Tesisler de işbirliği yapacakları kişileri bu yeni şapkaların etkisini ölçerek seçmeliler. Çünkü artık influencer-tesis ilişkileri de eskisi gibi değil. Daha uzun. Kesinlikle daha uzun. Markaların amaçları da farkındalık elde etmekten, direkt satışa kaymış durumda. İçerikler gibi ilişkilerin de daha açık, dürüst dolambaçsız olduğu bir döneme girdik. Kimse satış odaklı olduğunu gizlemiyor, direkt satış hedefi, dolaylı yaklaşılacak kırılgan bir konu olmaktan çıktı. İçinde bulunduğumuz şu günlerde en önemli influencer metriği, tartışmasız conversion. Artık instagram profil tıklamaları yeni site trafiği, takipler yeni bülten üyeliği, story ise yeni blog… Ve bütün bu mecraların satışa yönelik çalışması için içerikler artık bir stratejist kafasıyla kurgulanmalı.
Tam da bu yüzden marka-inflencer ilişkileri uzun vadeli kurgulanmalı. Genel eğilime bakarsak 3 aydan az anlaşmalara sıcak bakılmıyor. Klasik reklam bilgisi der ki; bir reklamın satışa dönmesi için kendini aynı kişiye 7 kere göstermesi gerekir. Buradan yola çıkılarak, ortalama bir story’nin, takipçilerin %5 ine ulaştığını, swipe-up ortalamasının ise %1 olduğunu düşünürsek, tek seferlik içerik anlaşmalarının pek de satış odaklı olamayacağını söyleyebiliriz. Slogan şu: tek sefer yetmez!

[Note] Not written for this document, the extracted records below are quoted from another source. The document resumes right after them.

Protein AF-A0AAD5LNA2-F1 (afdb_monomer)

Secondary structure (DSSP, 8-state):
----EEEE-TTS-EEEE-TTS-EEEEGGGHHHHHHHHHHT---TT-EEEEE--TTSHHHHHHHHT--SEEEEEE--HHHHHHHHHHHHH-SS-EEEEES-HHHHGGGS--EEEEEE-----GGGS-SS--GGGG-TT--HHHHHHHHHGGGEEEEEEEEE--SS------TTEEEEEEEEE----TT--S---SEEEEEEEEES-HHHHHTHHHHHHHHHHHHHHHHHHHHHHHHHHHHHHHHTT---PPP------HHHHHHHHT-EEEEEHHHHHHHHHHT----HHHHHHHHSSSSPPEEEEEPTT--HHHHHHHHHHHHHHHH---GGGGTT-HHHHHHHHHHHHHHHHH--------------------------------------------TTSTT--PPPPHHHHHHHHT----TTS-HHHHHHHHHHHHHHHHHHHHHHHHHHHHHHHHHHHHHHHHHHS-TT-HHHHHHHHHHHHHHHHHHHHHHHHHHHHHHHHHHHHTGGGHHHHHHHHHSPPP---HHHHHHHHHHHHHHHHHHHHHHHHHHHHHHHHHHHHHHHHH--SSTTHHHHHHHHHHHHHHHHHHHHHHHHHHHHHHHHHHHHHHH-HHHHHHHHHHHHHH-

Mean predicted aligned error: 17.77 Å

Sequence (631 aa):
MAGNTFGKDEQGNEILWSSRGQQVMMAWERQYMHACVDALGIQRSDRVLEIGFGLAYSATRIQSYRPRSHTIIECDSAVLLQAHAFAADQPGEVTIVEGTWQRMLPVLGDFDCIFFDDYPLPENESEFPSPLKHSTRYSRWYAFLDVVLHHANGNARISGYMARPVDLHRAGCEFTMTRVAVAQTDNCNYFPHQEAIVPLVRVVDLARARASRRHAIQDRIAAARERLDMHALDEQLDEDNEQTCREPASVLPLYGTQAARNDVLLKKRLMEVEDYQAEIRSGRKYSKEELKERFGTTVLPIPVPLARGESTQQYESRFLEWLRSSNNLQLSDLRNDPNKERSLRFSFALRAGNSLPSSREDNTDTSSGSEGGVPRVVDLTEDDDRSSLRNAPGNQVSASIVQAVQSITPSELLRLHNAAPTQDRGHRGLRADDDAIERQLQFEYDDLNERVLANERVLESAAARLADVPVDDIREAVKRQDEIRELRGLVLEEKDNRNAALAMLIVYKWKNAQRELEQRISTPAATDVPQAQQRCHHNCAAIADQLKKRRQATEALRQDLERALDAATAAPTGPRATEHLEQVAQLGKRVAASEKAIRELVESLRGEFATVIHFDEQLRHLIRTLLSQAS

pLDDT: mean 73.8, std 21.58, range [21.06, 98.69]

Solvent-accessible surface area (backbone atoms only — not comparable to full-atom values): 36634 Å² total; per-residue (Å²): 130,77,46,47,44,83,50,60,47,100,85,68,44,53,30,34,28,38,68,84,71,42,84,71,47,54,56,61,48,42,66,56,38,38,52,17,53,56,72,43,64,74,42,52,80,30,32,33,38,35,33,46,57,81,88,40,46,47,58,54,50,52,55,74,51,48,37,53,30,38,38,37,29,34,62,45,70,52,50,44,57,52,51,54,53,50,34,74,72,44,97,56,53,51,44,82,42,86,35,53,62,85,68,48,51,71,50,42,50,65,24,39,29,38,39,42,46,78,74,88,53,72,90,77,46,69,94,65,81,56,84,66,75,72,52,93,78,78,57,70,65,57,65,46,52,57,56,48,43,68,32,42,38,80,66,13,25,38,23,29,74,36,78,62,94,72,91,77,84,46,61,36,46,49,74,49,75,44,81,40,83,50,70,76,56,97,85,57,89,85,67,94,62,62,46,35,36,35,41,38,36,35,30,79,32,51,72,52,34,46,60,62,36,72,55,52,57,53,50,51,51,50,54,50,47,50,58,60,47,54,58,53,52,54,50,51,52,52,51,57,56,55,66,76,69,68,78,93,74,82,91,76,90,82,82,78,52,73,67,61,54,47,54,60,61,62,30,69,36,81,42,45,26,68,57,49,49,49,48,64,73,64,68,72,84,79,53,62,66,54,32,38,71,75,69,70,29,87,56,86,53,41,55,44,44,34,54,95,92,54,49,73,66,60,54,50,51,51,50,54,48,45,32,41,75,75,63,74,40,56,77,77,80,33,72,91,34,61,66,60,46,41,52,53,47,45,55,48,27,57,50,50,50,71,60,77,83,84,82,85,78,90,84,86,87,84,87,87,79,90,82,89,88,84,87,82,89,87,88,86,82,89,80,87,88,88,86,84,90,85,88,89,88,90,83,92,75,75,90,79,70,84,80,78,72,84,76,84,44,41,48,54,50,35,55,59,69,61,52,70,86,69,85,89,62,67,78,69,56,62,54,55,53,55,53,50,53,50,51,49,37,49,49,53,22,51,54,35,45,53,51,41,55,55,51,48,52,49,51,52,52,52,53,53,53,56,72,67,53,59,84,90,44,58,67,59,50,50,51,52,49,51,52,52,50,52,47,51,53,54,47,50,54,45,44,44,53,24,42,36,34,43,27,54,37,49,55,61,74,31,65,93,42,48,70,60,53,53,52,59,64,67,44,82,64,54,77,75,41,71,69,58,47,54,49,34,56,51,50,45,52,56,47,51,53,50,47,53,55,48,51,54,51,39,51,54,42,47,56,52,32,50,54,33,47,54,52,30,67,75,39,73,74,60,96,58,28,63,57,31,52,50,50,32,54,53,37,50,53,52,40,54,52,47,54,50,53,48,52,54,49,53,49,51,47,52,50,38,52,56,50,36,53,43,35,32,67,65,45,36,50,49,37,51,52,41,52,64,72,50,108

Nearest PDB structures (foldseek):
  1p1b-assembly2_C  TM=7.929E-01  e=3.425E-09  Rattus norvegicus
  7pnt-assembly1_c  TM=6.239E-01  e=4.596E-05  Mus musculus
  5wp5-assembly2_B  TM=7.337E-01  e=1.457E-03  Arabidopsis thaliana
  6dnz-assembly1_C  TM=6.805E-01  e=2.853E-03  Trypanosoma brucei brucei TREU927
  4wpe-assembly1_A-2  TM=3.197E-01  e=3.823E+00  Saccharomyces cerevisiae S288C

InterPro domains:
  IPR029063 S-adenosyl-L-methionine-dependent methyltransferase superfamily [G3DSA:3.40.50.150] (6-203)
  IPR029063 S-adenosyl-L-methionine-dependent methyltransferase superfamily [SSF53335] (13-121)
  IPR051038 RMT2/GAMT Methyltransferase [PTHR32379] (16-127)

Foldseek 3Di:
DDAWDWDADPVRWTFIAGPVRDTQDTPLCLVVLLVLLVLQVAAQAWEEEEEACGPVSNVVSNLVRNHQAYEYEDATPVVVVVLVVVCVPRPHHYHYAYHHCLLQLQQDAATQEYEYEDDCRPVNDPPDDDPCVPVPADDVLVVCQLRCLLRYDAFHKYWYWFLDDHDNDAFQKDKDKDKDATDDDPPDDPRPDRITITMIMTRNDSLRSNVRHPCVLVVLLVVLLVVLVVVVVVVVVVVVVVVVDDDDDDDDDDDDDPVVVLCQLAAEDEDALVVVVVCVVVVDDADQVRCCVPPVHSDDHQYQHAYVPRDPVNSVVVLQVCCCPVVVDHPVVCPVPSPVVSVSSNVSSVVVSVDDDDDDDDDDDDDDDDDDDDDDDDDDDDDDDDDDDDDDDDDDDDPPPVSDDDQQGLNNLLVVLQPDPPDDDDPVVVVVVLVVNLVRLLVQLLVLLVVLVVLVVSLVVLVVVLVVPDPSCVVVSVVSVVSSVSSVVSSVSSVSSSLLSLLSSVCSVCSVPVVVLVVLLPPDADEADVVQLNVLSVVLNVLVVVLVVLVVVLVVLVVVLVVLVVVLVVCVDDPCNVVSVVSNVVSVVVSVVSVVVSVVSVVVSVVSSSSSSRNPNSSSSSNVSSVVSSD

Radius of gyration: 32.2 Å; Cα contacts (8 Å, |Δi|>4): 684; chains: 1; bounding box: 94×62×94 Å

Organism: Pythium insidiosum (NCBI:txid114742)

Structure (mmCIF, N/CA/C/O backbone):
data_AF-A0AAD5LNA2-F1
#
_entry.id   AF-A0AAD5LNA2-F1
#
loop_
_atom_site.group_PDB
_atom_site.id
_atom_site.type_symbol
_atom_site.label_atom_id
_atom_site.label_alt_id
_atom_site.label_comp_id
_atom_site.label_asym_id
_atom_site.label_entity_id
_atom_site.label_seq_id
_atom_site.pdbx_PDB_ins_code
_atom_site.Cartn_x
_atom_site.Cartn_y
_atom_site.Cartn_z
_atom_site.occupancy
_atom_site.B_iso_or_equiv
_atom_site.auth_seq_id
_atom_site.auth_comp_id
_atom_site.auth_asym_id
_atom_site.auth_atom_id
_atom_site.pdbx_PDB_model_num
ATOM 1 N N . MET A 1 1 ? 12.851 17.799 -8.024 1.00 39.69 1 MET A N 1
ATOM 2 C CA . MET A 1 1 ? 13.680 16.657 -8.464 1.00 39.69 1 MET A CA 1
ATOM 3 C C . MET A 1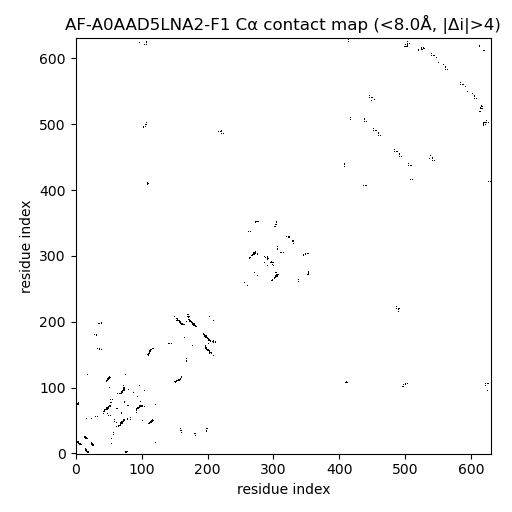 1 ? 13.339 16.408 -9.922 1.00 39.69 1 MET A C 1
ATOM 5 O O . MET A 1 1 ? 12.180 16.597 -10.268 1.00 39.69 1 MET A O 1
ATOM 9 N N . ALA A 1 2 ? 14.316 16.122 -10.781 1.00 52.34 2 ALA A N 1
ATOM 10 C CA . ALA A 1 2 ? 14.028 15.793 -12.176 1.00 52.34 2 ALA A CA 1
ATOM 11 C C . ALA A 1 2 ? 13.478 14.362 -12.215 1.00 52.34 2 ALA A C 1
ATOM 13 O O . ALA A 1 2 ? 14.173 13.465 -11.759 1.00 52.34 2 ALA A O 1
ATOM 14 N N . GLY A 1 3 ? 12.232 14.181 -12.658 1.00 67.56 3 GLY A N 1
ATOM 15 C CA . GLY A 1 3 ? 11.639 12.861 -12.885 1.00 67.56 3 GLY A CA 1
ATOM 16 C C . GLY A 1 3 ? 12.029 12.293 -14.249 1.00 67.56 3 GLY A C 1
ATOM 17 O O . GLY A 1 3 ? 12.982 12.762 -14.883 1.00 67.56 3 GLY A O 1
ATOM 18 N N . ASN A 1 4 ? 11.272 11.308 -14.718 1.00 84.19 4 ASN A N 1
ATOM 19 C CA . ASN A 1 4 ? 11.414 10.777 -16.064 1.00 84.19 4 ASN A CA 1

Format olarak yükselen değer ise her zamankinden daha çok; kısa video! Canlı videolar da artık hayatımıza iyice yerleşti. Facebook açıklamasına göre, canlı videolar, diğer video formatlarına göre 6 kat daha fazla etkileşim yaratıyor.
Her türlü Q&A, keşifler, soru cevap içerikleri için tartışmasız en kuvvetli format, video! IGTV videolarının, keşfet sayfasında fotoğraflara göre 4 kat fazla yer tuttuğunu hiçbir zaman aklımızdan çıkarmayalım.
Bütün bu gelişmelerin ışığında şunu desek yanlış olmaz herhalde; uzun soluklu marka-influencer anlaşmalarının olduğu ve bir sorumluluk alanını sahiplenmiş, çok samimi, basit ve yaratıcı içerikler çağı bizi bekler. Hoş geldik!